**Work instructions:**
In the records below, find the line holding "ATOM 85 C C" and the line holding "ATOM 100 N N". Set down both, with every line between them, exactly.
========================================================================
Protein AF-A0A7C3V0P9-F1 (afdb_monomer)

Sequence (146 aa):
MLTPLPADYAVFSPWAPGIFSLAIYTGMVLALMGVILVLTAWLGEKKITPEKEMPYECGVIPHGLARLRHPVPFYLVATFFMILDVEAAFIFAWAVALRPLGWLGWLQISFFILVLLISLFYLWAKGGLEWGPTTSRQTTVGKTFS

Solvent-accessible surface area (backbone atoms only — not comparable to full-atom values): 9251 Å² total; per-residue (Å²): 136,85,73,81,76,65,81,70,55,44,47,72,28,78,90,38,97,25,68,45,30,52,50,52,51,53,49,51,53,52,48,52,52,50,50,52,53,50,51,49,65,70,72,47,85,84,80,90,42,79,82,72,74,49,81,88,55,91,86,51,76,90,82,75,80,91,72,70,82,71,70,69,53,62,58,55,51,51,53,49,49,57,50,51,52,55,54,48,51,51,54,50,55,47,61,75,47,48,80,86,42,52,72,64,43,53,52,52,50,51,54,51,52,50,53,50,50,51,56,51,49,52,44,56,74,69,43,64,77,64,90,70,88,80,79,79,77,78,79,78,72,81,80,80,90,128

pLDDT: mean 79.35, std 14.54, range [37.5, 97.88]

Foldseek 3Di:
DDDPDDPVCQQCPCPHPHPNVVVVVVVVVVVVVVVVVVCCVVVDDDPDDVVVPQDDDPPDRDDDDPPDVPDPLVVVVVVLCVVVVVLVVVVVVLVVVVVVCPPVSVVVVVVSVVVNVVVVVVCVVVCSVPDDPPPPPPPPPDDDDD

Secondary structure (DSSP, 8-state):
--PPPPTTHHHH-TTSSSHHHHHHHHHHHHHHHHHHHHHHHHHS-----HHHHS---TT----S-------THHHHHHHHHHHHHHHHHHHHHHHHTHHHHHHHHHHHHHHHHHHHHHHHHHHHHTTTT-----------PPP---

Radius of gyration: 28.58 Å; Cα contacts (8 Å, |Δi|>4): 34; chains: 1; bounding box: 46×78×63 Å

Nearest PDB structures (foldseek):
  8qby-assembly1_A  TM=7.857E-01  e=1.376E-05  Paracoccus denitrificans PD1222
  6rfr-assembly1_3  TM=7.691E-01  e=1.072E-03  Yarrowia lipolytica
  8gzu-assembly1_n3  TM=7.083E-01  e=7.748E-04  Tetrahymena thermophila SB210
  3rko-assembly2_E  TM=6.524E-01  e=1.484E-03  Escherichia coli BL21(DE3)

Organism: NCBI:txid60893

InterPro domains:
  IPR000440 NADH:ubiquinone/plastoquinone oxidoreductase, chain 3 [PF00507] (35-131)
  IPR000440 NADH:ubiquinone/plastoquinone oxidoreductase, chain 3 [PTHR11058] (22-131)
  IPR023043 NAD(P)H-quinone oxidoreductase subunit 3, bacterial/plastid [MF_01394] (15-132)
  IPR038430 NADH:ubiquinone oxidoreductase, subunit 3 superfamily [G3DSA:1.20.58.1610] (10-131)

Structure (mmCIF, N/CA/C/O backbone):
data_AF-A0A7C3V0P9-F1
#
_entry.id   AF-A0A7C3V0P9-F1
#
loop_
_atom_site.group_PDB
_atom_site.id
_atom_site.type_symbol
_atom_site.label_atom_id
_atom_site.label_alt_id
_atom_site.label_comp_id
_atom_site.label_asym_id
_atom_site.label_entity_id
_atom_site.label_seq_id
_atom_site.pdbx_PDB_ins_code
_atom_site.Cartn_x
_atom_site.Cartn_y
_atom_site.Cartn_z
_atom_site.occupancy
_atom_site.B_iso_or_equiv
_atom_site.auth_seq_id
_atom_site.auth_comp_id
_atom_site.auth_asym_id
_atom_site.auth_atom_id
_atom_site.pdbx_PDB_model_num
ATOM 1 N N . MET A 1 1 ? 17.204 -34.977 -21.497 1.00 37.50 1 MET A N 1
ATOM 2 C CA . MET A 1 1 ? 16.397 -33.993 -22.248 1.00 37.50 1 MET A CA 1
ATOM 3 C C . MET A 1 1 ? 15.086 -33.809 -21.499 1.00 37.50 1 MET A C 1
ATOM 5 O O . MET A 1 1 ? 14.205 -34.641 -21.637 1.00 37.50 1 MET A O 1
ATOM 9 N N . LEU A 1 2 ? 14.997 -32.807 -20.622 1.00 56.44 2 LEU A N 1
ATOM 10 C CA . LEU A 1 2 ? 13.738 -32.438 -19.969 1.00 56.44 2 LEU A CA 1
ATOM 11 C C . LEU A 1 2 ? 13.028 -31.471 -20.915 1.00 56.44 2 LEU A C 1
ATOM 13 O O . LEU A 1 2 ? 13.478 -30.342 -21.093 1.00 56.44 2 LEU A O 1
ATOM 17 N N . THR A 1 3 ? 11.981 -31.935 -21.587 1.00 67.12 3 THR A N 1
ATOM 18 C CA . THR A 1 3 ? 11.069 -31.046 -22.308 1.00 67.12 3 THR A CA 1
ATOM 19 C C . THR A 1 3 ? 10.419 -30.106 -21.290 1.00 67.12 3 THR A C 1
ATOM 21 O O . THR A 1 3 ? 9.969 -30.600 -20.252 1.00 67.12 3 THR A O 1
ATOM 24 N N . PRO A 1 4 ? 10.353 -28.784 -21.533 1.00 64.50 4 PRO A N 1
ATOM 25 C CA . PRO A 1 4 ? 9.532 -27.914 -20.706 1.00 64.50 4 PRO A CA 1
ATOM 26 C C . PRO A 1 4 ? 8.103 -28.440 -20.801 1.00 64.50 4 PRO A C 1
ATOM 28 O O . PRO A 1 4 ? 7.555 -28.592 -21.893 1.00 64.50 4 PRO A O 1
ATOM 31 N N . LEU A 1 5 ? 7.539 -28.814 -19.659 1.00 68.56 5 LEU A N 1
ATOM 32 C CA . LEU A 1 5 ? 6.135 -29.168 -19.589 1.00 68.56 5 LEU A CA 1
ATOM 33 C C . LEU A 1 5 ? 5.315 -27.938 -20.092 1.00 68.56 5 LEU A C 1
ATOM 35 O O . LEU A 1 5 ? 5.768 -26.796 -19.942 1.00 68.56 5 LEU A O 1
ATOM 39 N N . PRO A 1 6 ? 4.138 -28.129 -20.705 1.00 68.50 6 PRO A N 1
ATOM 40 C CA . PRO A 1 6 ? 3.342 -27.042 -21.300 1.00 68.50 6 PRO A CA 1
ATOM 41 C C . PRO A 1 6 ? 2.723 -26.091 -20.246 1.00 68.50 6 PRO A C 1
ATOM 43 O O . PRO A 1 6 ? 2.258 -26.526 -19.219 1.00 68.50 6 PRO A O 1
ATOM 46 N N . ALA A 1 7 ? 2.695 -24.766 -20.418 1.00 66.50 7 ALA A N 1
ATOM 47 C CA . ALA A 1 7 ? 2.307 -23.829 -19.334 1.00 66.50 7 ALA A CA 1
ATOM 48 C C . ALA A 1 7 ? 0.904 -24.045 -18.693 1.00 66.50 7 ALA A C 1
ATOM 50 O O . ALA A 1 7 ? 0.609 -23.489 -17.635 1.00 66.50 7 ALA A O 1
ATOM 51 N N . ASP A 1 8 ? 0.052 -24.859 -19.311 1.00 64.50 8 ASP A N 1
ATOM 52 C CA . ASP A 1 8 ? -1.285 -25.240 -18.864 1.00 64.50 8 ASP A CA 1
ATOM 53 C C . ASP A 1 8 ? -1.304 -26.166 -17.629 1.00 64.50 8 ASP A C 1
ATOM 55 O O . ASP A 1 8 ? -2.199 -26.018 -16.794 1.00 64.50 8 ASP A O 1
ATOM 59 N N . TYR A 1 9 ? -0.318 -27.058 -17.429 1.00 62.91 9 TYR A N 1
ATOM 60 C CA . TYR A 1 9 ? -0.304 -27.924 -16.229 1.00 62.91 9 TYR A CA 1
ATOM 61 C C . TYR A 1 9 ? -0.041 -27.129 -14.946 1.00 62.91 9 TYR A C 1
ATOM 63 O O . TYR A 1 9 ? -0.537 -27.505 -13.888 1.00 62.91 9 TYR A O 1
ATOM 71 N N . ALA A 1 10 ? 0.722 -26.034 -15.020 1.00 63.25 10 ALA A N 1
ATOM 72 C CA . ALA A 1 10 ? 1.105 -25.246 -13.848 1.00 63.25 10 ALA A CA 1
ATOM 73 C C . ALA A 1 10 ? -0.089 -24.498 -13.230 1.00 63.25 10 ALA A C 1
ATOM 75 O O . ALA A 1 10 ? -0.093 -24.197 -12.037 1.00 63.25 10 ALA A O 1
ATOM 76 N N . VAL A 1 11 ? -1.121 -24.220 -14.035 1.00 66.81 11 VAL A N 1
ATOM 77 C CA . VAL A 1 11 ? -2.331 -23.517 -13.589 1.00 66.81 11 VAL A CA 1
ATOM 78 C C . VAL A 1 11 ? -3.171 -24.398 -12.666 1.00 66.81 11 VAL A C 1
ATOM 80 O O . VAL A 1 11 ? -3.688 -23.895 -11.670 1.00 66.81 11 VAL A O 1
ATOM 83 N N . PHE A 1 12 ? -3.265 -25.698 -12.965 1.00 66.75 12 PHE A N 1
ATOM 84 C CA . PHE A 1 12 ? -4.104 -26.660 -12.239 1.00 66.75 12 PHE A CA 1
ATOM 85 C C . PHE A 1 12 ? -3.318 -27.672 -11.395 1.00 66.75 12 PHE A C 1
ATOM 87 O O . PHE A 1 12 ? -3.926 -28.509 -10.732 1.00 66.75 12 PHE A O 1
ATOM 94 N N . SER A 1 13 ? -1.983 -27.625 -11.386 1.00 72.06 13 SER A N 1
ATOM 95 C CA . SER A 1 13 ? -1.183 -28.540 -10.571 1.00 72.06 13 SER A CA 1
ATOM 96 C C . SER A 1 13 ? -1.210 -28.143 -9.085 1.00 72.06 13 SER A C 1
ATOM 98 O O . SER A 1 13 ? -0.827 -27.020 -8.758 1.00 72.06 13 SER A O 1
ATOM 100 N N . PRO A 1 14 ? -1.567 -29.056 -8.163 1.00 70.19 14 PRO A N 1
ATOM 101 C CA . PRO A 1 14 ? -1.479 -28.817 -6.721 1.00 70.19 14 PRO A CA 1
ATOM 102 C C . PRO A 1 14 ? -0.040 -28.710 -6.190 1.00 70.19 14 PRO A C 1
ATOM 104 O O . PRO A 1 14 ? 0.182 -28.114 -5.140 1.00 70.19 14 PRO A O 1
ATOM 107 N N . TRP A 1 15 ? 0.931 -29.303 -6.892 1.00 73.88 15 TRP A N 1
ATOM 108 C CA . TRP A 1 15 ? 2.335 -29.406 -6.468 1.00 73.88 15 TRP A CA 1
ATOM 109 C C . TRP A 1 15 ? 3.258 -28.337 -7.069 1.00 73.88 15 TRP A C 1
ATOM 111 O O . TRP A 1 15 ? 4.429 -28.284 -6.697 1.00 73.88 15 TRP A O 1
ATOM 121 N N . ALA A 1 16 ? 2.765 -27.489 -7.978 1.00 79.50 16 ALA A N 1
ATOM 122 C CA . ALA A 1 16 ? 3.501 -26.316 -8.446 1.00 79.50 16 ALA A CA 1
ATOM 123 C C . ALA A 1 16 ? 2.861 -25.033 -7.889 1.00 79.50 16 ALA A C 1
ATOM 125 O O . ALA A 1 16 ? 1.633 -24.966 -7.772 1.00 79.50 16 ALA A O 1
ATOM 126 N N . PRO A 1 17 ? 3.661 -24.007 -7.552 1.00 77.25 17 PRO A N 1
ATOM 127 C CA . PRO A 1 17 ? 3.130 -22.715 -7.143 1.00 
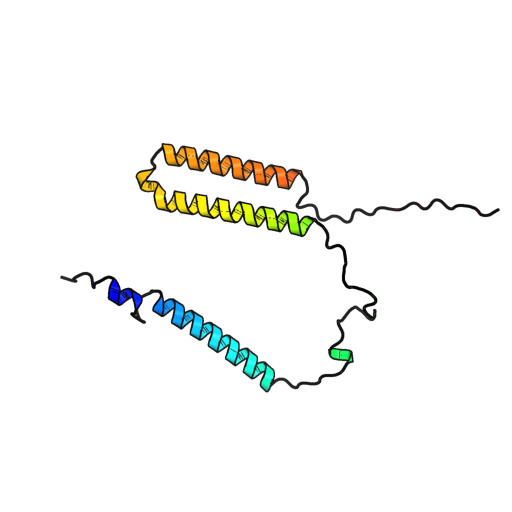77.25 17 PRO A CA 1
ATOM 128 C C . PRO A 1 17 ? 2.389 -22.071 -8.324 1.00 77.25 17 PRO A C 1
ATOM 130 O O . PRO A 1 17 ? 2.998 -21.599 -9.281 1.00 77.25 17 PRO A O 1
ATOM 133 N N . GLY A 1 18 ? 1.061 -22.080 -8.245 1.00 84.81 18 GLY A N 1
ATOM 134 C CA . GLY A 1 18 ? 0.142 -21.568 -9.258 1.00 84.81 18 GLY A CA 1
ATOM 135 C C . GLY A 1 18 ? -1.164 -21.093 -8.623 1.00 84.81 18 GLY A C 1
ATOM 136 O O . GLY A 1 18 ? -1.353 -21.198 -7.408 1.00 84.81 18 GLY A O 1
ATOM 137 N N . ILE A 1 19 ? -2.085 -20.571 -9.436 1.00 85.31 19 ILE A N 1
ATOM 138 C CA . ILE A 1 19 ? -3.317 -19.952 -8.923 1.00 85.31 19 ILE A CA 1
ATOM 139 C C . ILE A 1 19 ? -4.217 -20.952 -8.187 1.00 85.31 19 ILE A C 1
ATOM 141 O O . ILE A 1 19 ? -4.845 -20.601 -7.192 1.00 85.31 19 ILE A O 1
ATOM 145 N N . PHE A 1 20 ? -4.219 -22.214 -8.623 1.00 85.69 20 PHE A N 1
ATOM 146 C CA . PHE A 1 20 ? -4.938 -23.300 -7.964 1.00 85.69 20 PHE A CA 1
ATOM 147 C C . PHE A 1 20 ? -4.366 -23.626 -6.578 1.00 85.69 20 PHE A C 1
ATOM 149 O O . PHE A 1 20 ? -5.117 -23.721 -5.610 1.00 85.69 20 PHE A O 1
ATOM 156 N N . SER A 1 21 ? -3.037 -23.729 -6.461 1.00 87.31 21 SER A N 1
ATOM 157 C CA . SER A 1 21 ? -2.356 -23.938 -5.174 1.00 87.31 21 SER A CA 1
ATOM 158 C C . SER A 1 21 ? -2.623 -22.777 -4.204 1.00 87.31 21 SER A C 1
ATOM 160 O O . SER A 1 21 ? -2.971 -23.006 -3.045 1.00 87.31 21 SER A O 1
ATOM 162 N N . LEU A 1 22 ? -2.574 -21.532 -4.701 1.00 89.56 22 LEU A N 1
ATOM 163 C CA . LEU A 1 22 ? -2.922 -20.338 -3.925 1.00 89.56 22 LEU A CA 1
ATOM 164 C C . LEU A 1 22 ? -4.378 -20.381 -3.438 1.00 89.56 22 LEU A C 1
ATOM 166 O O . LEU A 1 22 ? -4.632 -20.153 -2.259 1.00 89.56 22 LEU A O 1
ATOM 170 N N . ALA A 1 23 ? -5.326 -20.719 -4.317 1.00 91.56 23 ALA A N 1
ATOM 171 C CA . ALA A 1 23 ? -6.742 -20.799 -3.971 1.00 91.56 23 ALA A CA 1
ATOM 172 C C . ALA A 1 23 ? -7.024 -21.867 -2.902 1.00 91.56 23 ALA A C 1
ATOM 174 O O . ALA A 1 23 ? -7.768 -21.601 -1.957 1.00 91.56 23 ALA A O 1
ATOM 175 N N . ILE A 1 24 ? -6.402 -23.049 -3.008 1.00 92.69 24 ILE A N 1
ATOM 176 C CA . ILE A 1 24 ? -6.515 -24.104 -1.990 1.00 92.69 24 ILE A CA 1
ATOM 177 C C . ILE A 1 24 ? -5.957 -23.620 -0.656 1.00 92.69 24 ILE A C 1
ATOM 179 O O . ILE A 1 24 ? -6.620 -23.778 0.367 1.00 92.69 24 ILE A O 1
ATOM 183 N N . TYR A 1 25 ? -4.766 -23.018 -0.656 1.00 92.50 25 TYR A N 1
ATOM 184 C CA . TYR A 1 25 ? -4.148 -22.507 0.564 1.00 92.50 25 TYR A CA 1
ATOM 185 C C . TYR A 1 25 ? -5.030 -21.451 1.241 1.00 92.50 25 TYR A C 1
ATOM 187 O O . TYR A 1 25 ? -5.334 -21.567 2.428 1.00 92.50 25 TYR A O 1
ATOM 195 N N . THR A 1 26 ? -5.519 -20.466 0.484 1.00 94.62 26 THR A N 1
ATOM 196 C CA . THR A 1 26 ? -6.453 -19.457 0.998 1.00 94.62 26 THR A CA 1
ATOM 197 C C . THR A 1 26 ? -7.727 -20.103 1.542 1.00 94.62 26 THR A C 1
ATOM 199 O O . THR A 1 26 ? -8.161 -19.762 2.641 1.00 94.62 26 THR A O 1
ATOM 202 N N . GLY A 1 27 ? -8.298 -21.076 0.826 1.00 96.44 27 GLY A N 1
ATOM 203 C CA . GLY A 1 27 ? -9.469 -21.827 1.274 1.00 96.44 27 GLY A CA 1
ATOM 204 C C . GLY A 1 27 ? -9.229 -22.578 2.585 1.00 96.44 27 GLY A C 1
ATOM 205 O O . GLY A 1 27 ? -10.056 -22.501 3.489 1.00 96.44 27 GLY A O 1
ATOM 206 N N . MET A 1 28 ? -8.081 -23.245 2.731 1.00 96.62 28 MET A N 1
ATOM 207 C CA . MET A 1 28 ? -7.691 -23.938 3.963 1.00 96.62 28 MET A CA 1
ATOM 208 C C . MET A 1 28 ? -7.534 -22.977 5.142 1.00 96.62 28 MET A C 1
ATOM 210 O O . MET A 1 28 ? -8.029 -23.268 6.229 1.00 96.62 28 MET A O 1
ATOM 214 N N . VAL A 1 29 ? -6.889 -21.825 4.936 1.00 97.06 29 VAL A N 1
ATOM 215 C CA . VAL A 1 29 ? -6.719 -20.804 5.982 1.00 97.06 29 VAL A CA 1
ATOM 216 C C . VAL A 1 29 ? -8.075 -20.258 6.433 1.00 97.06 29 VAL A C 1
ATOM 218 O O . VAL A 1 29 ? -8.342 -20.198 7.633 1.00 97.06 29 VAL A O 1
ATOM 221 N N . LEU A 1 30 ? -8.959 -19.919 5.491 1.00 97.88 30 LEU A N 1
ATOM 222 C CA . LEU A 1 30 ? -10.308 -19.440 5.803 1.00 97.88 30 LEU A CA 1
ATOM 223 C C . LEU A 1 30 ? -11.149 -20.511 6.507 1.00 97.88 30 LEU A C 1
ATOM 225 O O . LEU A 1 30 ? -11.844 -20.204 7.474 1.00 97.88 30 LEU A O 1
ATOM 229 N N . ALA A 1 31 ? -11.059 -21.767 6.065 1.00 97.50 31 ALA A 
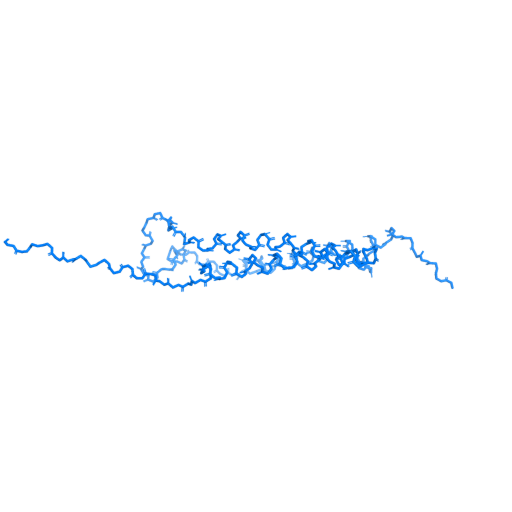N 1
ATOM 230 C CA . ALA A 1 31 ? -11.748 -22.885 6.699 1.00 97.50 31 ALA A CA 1
ATOM 231 C C . ALA A 1 31 ? -11.259 -23.099 8.136 1.00 97.50 31 ALA A C 1
ATOM 233 O O . ALA A 1 31 ? -12.077 -23.225 9.043 1.00 97.50 31 ALA A O 1
ATOM 234 N N . LEU A 1 32 ? -9.943 -23.074 8.365 1.00 97.62 32 LEU A N 1
ATOM 235 C CA . LEU A 1 32 ? -9.360 -23.190 9.699 1.00 97.62 32 LEU A CA 1
ATOM 236 C C . LEU A 1 32 ? -9.811 -22.041 10.610 1.00 97.62 32 LEU A C 1
ATOM 238 O O . LEU A 1 32 ? -10.246 -22.297 11.732 1.00 97.62 32 LEU A O 1
ATOM 242 N N . MET A 1 33 ? -9.767 -20.793 10.128 1.00 97.62 33 MET A N 1
ATOM 243 C CA . MET A 1 33 ? -10.298 -19.645 10.872 1.00 97.62 33 MET A CA 1
ATOM 244 C C . MET A 1 33 ? -11.778 -19.839 11.217 1.00 97.62 33 MET A C 1
ATOM 246 O O . MET A 1 33 ? -12.172 -19.623 12.361 1.00 97.62 33 MET A O 1
ATOM 250 N N . GLY A 1 34 ? -12.588 -20.294 10.257 1.00 96.75 34 GLY A N 1
ATOM 251 C CA . GLY A 1 34 ? -14.001 -20.597 10.469 1.00 96.75 34 GLY A CA 1
ATOM 252 C C . GLY A 1 34 ? -14.217 -21.666 11.540 1.00 96.75 34 GLY A C 1
ATOM 253 O O . GLY A 1 34 ? -15.014 -21.462 12.452 1.00 96.75 34 GLY A O 1
ATOM 254 N N . VAL A 1 35 ? -13.465 -22.769 11.488 1.00 97.06 35 VAL A N 1
ATOM 255 C CA . VAL A 1 35 ? -13.525 -23.843 12.491 1.00 97.06 35 VAL A CA 1
ATOM 256 C C . VAL A 1 35 ? -13.166 -23.315 13.877 1.00 97.06 35 VAL A C 1
ATOM 258 O O . VAL A 1 35 ? -13.897 -23.581 14.825 1.00 97.06 35 VAL A O 1
ATOM 261 N N . ILE A 1 36 ? -12.094 -22.530 14.012 1.00 96.50 36 ILE A N 1
ATOM 262 C CA . ILE A 1 36 ? -11.681 -21.965 15.305 1.00 96.50 36 ILE A CA 1
ATOM 263 C C . ILE A 1 36 ? -12.762 -21.031 15.863 1.00 96.50 36 ILE A C 1
ATOM 265 O O . ILE A 1 36 ? -13.096 -21.126 17.046 1.00 96.50 36 ILE A O 1
ATOM 269 N N . LEU A 1 37 ? -13.342 -20.160 15.032 1.00 95.88 37 LEU A N 1
ATOM 270 C CA . LEU A 1 37 ? -14.420 -19.259 15.450 1.00 95.88 37 LEU A CA 1
ATOM 271 C C . LEU A 1 37 ? -15.676 -20.031 15.878 1.00 95.88 37 LEU A C 1
ATOM 273 O O . LEU A 1 37 ? -16.253 -19.719 16.917 1.00 95.88 37 LEU A O 1
ATOM 277 N N . VAL A 1 38 ? -16.072 -21.064 15.125 1.00 94.88 38 VAL A N 1
ATOM 278 C CA . VAL A 1 38 ? -17.227 -21.916 15.454 1.00 94.88 38 VAL A CA 1
ATOM 279 C C . VAL A 1 38 ? -16.982 -22.703 16.735 1.00 94.88 38 VAL A C 1
ATOM 281 O O . VAL A 1 38 ? -17.844 -22.710 17.609 1.00 94.88 38 VAL A O 1
ATOM 284 N N . LEU A 1 39 ? -15.807 -23.319 16.887 1.00 94.00 39 LEU A N 1
ATOM 285 C CA . LEU A 1 39 ? -15.436 -24.034 18.107 1.00 94.00 39 LEU A CA 1
ATOM 286 C C . LEU A 1 39 ? -15.443 -23.094 19.310 1.00 94.00 39 LEU A C 1
ATOM 288 O O . LEU A 1 39 ? -16.032 -23.430 20.328 1.00 94.00 39 LEU A O 1
ATOM 292 N N . THR A 1 40 ? -14.868 -21.898 19.185 1.00 92.50 40 THR A N 1
ATOM 293 C CA . THR A 1 40 ? -14.857 -20.905 20.270 1.00 92.50 40 THR A CA 1
ATOM 294 C C . THR A 1 40 ? -16.273 -20.462 20.636 1.00 92.50 40 THR A C 1
ATOM 296 O O . THR A 1 40 ? -16.612 -20.382 21.813 1.00 92.50 40 THR A O 1
ATOM 299 N N . ALA A 1 41 ? -17.128 -20.214 19.642 1.00 88.88 41 ALA A N 1
ATOM 300 C CA . ALA A 1 41 ? -18.515 -19.822 19.869 1.00 88.88 41 ALA A CA 1
ATOM 301 C C . ALA A 1 41 ? -19.377 -20.954 20.452 1.00 88.88 41 ALA A C 1
ATOM 303 O O . ALA A 1 41 ? -20.342 -20.670 21.162 1.00 88.88 41 ALA A O 1
ATOM 304 N N . TRP A 1 42 ? -19.057 -22.213 20.137 1.00 90.75 42 TRP A N 1
ATOM 305 C CA . TRP A 1 42 ? -19.781 -23.390 20.616 1.00 90.75 42 TRP A CA 1
ATOM 306 C C . TRP A 1 42 ? -19.332 -23.832 22.013 1.00 90.75 42 TRP A C 1
ATOM 308 O O . TRP A 1 42 ? -20.168 -24.211 22.829 1.00 90.75 42 TRP A O 1
ATOM 318 N N . LEU A 1 43 ? -18.031 -23.753 22.305 1.00 90.00 43 LEU A N 1
ATOM 319 C CA . LEU A 1 43 ? -17.449 -24.119 23.600 1.00 90.00 43 LEU A CA 1
ATOM 320 C C . LEU A 1 43 ? -17.531 -22.983 24.634 1.00 90.00 43 LEU A C 1
ATOM 322 O O . LEU A 1 43 ? -17.449 -23.237 25.833 1.00 90.00 43 LEU A O 1
ATOM 326 N N . GLY A 1 44 ? -17.670 -21.733 24.184 1.00 84.00 44 GLY A N 1
ATOM 327 C CA . GLY A 1 44 ? -17.778 -20.563 25.049 1.00 84.00 44 GLY A CA 1
ATOM 328 C C . GLY A 1 44 ? -19.112 -20.503 25.797 1.00 84.00 44 GLY A C 1
ATOM 329 O O . GLY A 1 44 ? -20.185 -20.557 25.196 1.00 84.00 44 GLY A O 1
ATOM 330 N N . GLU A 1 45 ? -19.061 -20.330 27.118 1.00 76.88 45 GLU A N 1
========================================================================
**Result for this task:**
ATOM 85 C C . PHE A 1 12 ? -3.318 -27.672 -11.395 1.00 66.75 12 PHE A C 1
ATOM 87 O O . PHE A 1 12 ? -3.926 -28.509 -10.732 1.00 66.75 12 PHE A O 1
ATOM 94 N N . SER A 1 13 ? -1.983 -27.625 -11.386 1.00 72.06 13 SER A N 1
ATOM 95 C CA . SER A 1 13 ? -1.183 -28.540 -10.571 1.00 72.06 13 SER A CA 1
ATOM 96 C C . SER A 1 13 ? -1.210 -28.143 -9.085 1.00 72.06 13 SER A C 1
ATOM 98 O O . SER A 1 13 ? -0.827 -27.020 -8.758 1.00 72.06 13 SER A O 1
ATOM 100 N N . PRO A 1 14 ? -1.567 -29.056 -8.163 1.00 70.19 14 PRO A N 1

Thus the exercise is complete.